(Records for the task)

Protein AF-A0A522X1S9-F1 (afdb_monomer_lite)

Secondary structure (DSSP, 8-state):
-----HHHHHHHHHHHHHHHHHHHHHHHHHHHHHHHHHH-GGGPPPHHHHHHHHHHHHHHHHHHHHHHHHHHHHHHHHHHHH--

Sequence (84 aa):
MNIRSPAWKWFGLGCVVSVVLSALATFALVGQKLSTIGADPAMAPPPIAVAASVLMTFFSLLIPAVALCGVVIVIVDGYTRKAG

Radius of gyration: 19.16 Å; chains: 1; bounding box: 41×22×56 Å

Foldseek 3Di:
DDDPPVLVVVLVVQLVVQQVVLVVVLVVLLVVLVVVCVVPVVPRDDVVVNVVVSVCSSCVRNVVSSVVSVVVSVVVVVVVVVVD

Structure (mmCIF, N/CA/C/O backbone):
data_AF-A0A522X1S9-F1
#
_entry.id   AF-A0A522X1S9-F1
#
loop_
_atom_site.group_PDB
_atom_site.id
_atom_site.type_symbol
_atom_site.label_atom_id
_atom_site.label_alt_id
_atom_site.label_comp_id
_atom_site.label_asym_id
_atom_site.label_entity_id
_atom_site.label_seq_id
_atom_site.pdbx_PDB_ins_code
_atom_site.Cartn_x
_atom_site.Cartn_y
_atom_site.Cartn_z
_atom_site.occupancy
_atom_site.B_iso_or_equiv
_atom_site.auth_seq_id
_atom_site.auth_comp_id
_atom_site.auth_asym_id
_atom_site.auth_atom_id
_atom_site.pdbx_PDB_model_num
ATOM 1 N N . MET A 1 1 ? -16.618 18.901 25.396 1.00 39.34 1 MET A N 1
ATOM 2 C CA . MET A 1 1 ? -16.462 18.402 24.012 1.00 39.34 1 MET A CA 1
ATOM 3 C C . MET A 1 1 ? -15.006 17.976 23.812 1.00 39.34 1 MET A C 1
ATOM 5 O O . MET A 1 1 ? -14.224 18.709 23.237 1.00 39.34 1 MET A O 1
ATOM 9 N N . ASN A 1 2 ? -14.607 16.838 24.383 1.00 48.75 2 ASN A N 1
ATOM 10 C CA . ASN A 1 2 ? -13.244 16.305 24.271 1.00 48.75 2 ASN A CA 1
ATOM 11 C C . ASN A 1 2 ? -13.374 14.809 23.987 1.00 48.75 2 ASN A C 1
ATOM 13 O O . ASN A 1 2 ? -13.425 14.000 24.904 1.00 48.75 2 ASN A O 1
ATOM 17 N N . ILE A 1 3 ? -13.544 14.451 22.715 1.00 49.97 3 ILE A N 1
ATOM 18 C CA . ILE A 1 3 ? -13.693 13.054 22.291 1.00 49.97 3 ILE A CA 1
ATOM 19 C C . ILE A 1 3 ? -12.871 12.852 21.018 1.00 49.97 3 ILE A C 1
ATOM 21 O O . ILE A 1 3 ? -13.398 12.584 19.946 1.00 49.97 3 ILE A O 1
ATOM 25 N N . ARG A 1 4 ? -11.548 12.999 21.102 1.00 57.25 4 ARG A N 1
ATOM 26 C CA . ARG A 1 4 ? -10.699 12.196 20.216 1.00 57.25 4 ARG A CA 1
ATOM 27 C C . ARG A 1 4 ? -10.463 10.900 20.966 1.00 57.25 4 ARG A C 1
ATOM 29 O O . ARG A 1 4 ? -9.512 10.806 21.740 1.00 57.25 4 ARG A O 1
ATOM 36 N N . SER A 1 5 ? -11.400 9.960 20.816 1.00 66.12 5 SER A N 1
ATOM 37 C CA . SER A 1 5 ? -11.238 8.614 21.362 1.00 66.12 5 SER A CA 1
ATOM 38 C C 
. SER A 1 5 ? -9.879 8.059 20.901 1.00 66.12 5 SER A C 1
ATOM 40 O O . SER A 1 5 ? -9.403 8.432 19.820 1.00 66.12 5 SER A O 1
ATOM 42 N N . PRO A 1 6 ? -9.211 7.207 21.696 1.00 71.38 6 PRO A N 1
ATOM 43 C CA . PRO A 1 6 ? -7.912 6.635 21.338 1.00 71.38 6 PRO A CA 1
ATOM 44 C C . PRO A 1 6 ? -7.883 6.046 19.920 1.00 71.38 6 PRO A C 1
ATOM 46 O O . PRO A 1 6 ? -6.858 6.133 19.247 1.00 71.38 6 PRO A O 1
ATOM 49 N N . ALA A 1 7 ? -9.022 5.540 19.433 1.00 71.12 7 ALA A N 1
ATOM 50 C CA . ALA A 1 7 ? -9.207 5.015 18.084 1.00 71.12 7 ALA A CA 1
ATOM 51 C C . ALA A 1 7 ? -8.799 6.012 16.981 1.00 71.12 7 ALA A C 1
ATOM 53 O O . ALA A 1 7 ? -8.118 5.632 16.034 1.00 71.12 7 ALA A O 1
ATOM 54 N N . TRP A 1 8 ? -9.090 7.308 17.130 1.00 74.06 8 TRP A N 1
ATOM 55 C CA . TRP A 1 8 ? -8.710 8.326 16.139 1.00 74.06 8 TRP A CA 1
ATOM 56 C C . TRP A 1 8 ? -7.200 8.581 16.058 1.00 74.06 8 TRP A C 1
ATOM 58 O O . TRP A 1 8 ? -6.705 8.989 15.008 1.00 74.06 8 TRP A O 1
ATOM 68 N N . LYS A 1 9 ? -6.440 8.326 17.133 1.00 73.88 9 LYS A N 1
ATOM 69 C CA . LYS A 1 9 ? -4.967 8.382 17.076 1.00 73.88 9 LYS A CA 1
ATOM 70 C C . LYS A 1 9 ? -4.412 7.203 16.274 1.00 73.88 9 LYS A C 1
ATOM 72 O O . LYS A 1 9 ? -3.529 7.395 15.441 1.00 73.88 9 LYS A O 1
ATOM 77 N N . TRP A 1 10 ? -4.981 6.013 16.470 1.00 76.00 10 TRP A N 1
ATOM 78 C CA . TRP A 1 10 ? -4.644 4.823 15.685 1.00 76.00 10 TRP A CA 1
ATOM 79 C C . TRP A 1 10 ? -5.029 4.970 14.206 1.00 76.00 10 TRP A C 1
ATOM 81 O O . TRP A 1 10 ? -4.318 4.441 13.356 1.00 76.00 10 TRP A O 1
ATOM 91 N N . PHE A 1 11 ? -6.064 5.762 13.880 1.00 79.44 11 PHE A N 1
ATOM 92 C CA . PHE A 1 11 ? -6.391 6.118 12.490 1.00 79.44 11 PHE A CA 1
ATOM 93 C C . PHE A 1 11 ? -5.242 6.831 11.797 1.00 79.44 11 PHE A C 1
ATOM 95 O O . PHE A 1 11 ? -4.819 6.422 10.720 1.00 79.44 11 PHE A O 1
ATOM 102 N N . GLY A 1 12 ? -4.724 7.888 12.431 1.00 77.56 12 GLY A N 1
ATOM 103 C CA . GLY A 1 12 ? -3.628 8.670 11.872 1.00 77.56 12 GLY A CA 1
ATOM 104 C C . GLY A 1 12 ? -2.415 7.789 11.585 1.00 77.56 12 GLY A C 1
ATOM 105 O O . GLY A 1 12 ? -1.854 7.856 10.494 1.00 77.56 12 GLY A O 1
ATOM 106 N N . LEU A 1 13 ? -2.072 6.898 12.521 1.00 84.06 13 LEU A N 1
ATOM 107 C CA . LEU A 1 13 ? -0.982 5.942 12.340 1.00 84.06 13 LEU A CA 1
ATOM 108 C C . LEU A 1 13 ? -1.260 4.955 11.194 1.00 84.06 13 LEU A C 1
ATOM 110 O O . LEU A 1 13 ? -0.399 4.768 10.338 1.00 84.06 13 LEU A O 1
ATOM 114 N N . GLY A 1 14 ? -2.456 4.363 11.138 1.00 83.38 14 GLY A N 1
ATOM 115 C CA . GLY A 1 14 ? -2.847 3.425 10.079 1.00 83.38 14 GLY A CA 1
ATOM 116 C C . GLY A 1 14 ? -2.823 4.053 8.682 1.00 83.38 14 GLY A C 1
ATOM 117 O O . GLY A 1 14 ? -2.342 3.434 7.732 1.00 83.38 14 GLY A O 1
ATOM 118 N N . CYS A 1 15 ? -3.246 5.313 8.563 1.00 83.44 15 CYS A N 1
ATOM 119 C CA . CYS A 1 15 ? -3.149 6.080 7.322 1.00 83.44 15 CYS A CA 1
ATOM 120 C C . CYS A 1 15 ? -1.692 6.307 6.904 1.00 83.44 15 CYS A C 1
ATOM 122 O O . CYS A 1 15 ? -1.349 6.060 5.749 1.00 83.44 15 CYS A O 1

(End Records for the task)

▶ **Exercise**:
Please return the lines above that run from the line containing "ATOM 92 C CA" to the line containing "ATOM 116 C C", inclusive, exactly and with no other lines.

▶ **Written solution**:
ATOM 92 C CA . PHE A 1 11 ? -6.391 6.118 12.490 1.00 79.44 11 PHE A CA 1
ATOM 93 C C . PHE A 1 11 ? -5.242 6.831 11.797 1.00 79.44 11 PHE A C 1
ATOM 95 O O . PHE A 1 11 ? -4.819 6.422 10.720 1.00 79.44 11 PHE A O 1
ATOM 102 N N . GLY A 1 12 ? -4.724 7.888 12.431 1.00 77.56 12 GLY A N 1
ATOM 103 C CA . GLY A 1 12 ? -3.628 8.670 11.872 1.00 77.56 12 GLY A CA 1
ATOM 104 C C . GLY A 1 12 ? -2.415 7.789 11.585 1.00 77.56 12 GLY A C 1
ATOM 105 O O . GLY A 1 12 ? -1.854 7.856 10.494 1.00 77.56 12 GLY A O 1
ATOM 106 N N . LEU A 1 13 ? -2.072 6.898 12.521 1.00 84.06 13 LEU A N 1
ATOM 107 C CA . LEU A 1 13 ? -0.982 5.942 12.340 1.00 84.06 13 LEU A CA 1
ATOM 108 C C . LEU A 1 13 ? -1.260 4.955 11.194 1.00 84.06 13 LEU A C 1
ATOM 110 O O . LEU A 1 13 ? -0.399 4.768 10.338 1.00 84.06 13 LEU A O 1
ATOM 114 N N . GLY A 1 14 ? -2.456 4.363 11.138 1.00 83.38 14 GLY A N 1
ATOM 115 C CA . GLY A 1 14 ? -2.847 3.425 10.079 1.00 83.38 14 GLY A CA 1
ATOM 116 C C . GLY A 1 14 ? -2.823 4.053 8.682 1.00 83.38 14 GLY A C 1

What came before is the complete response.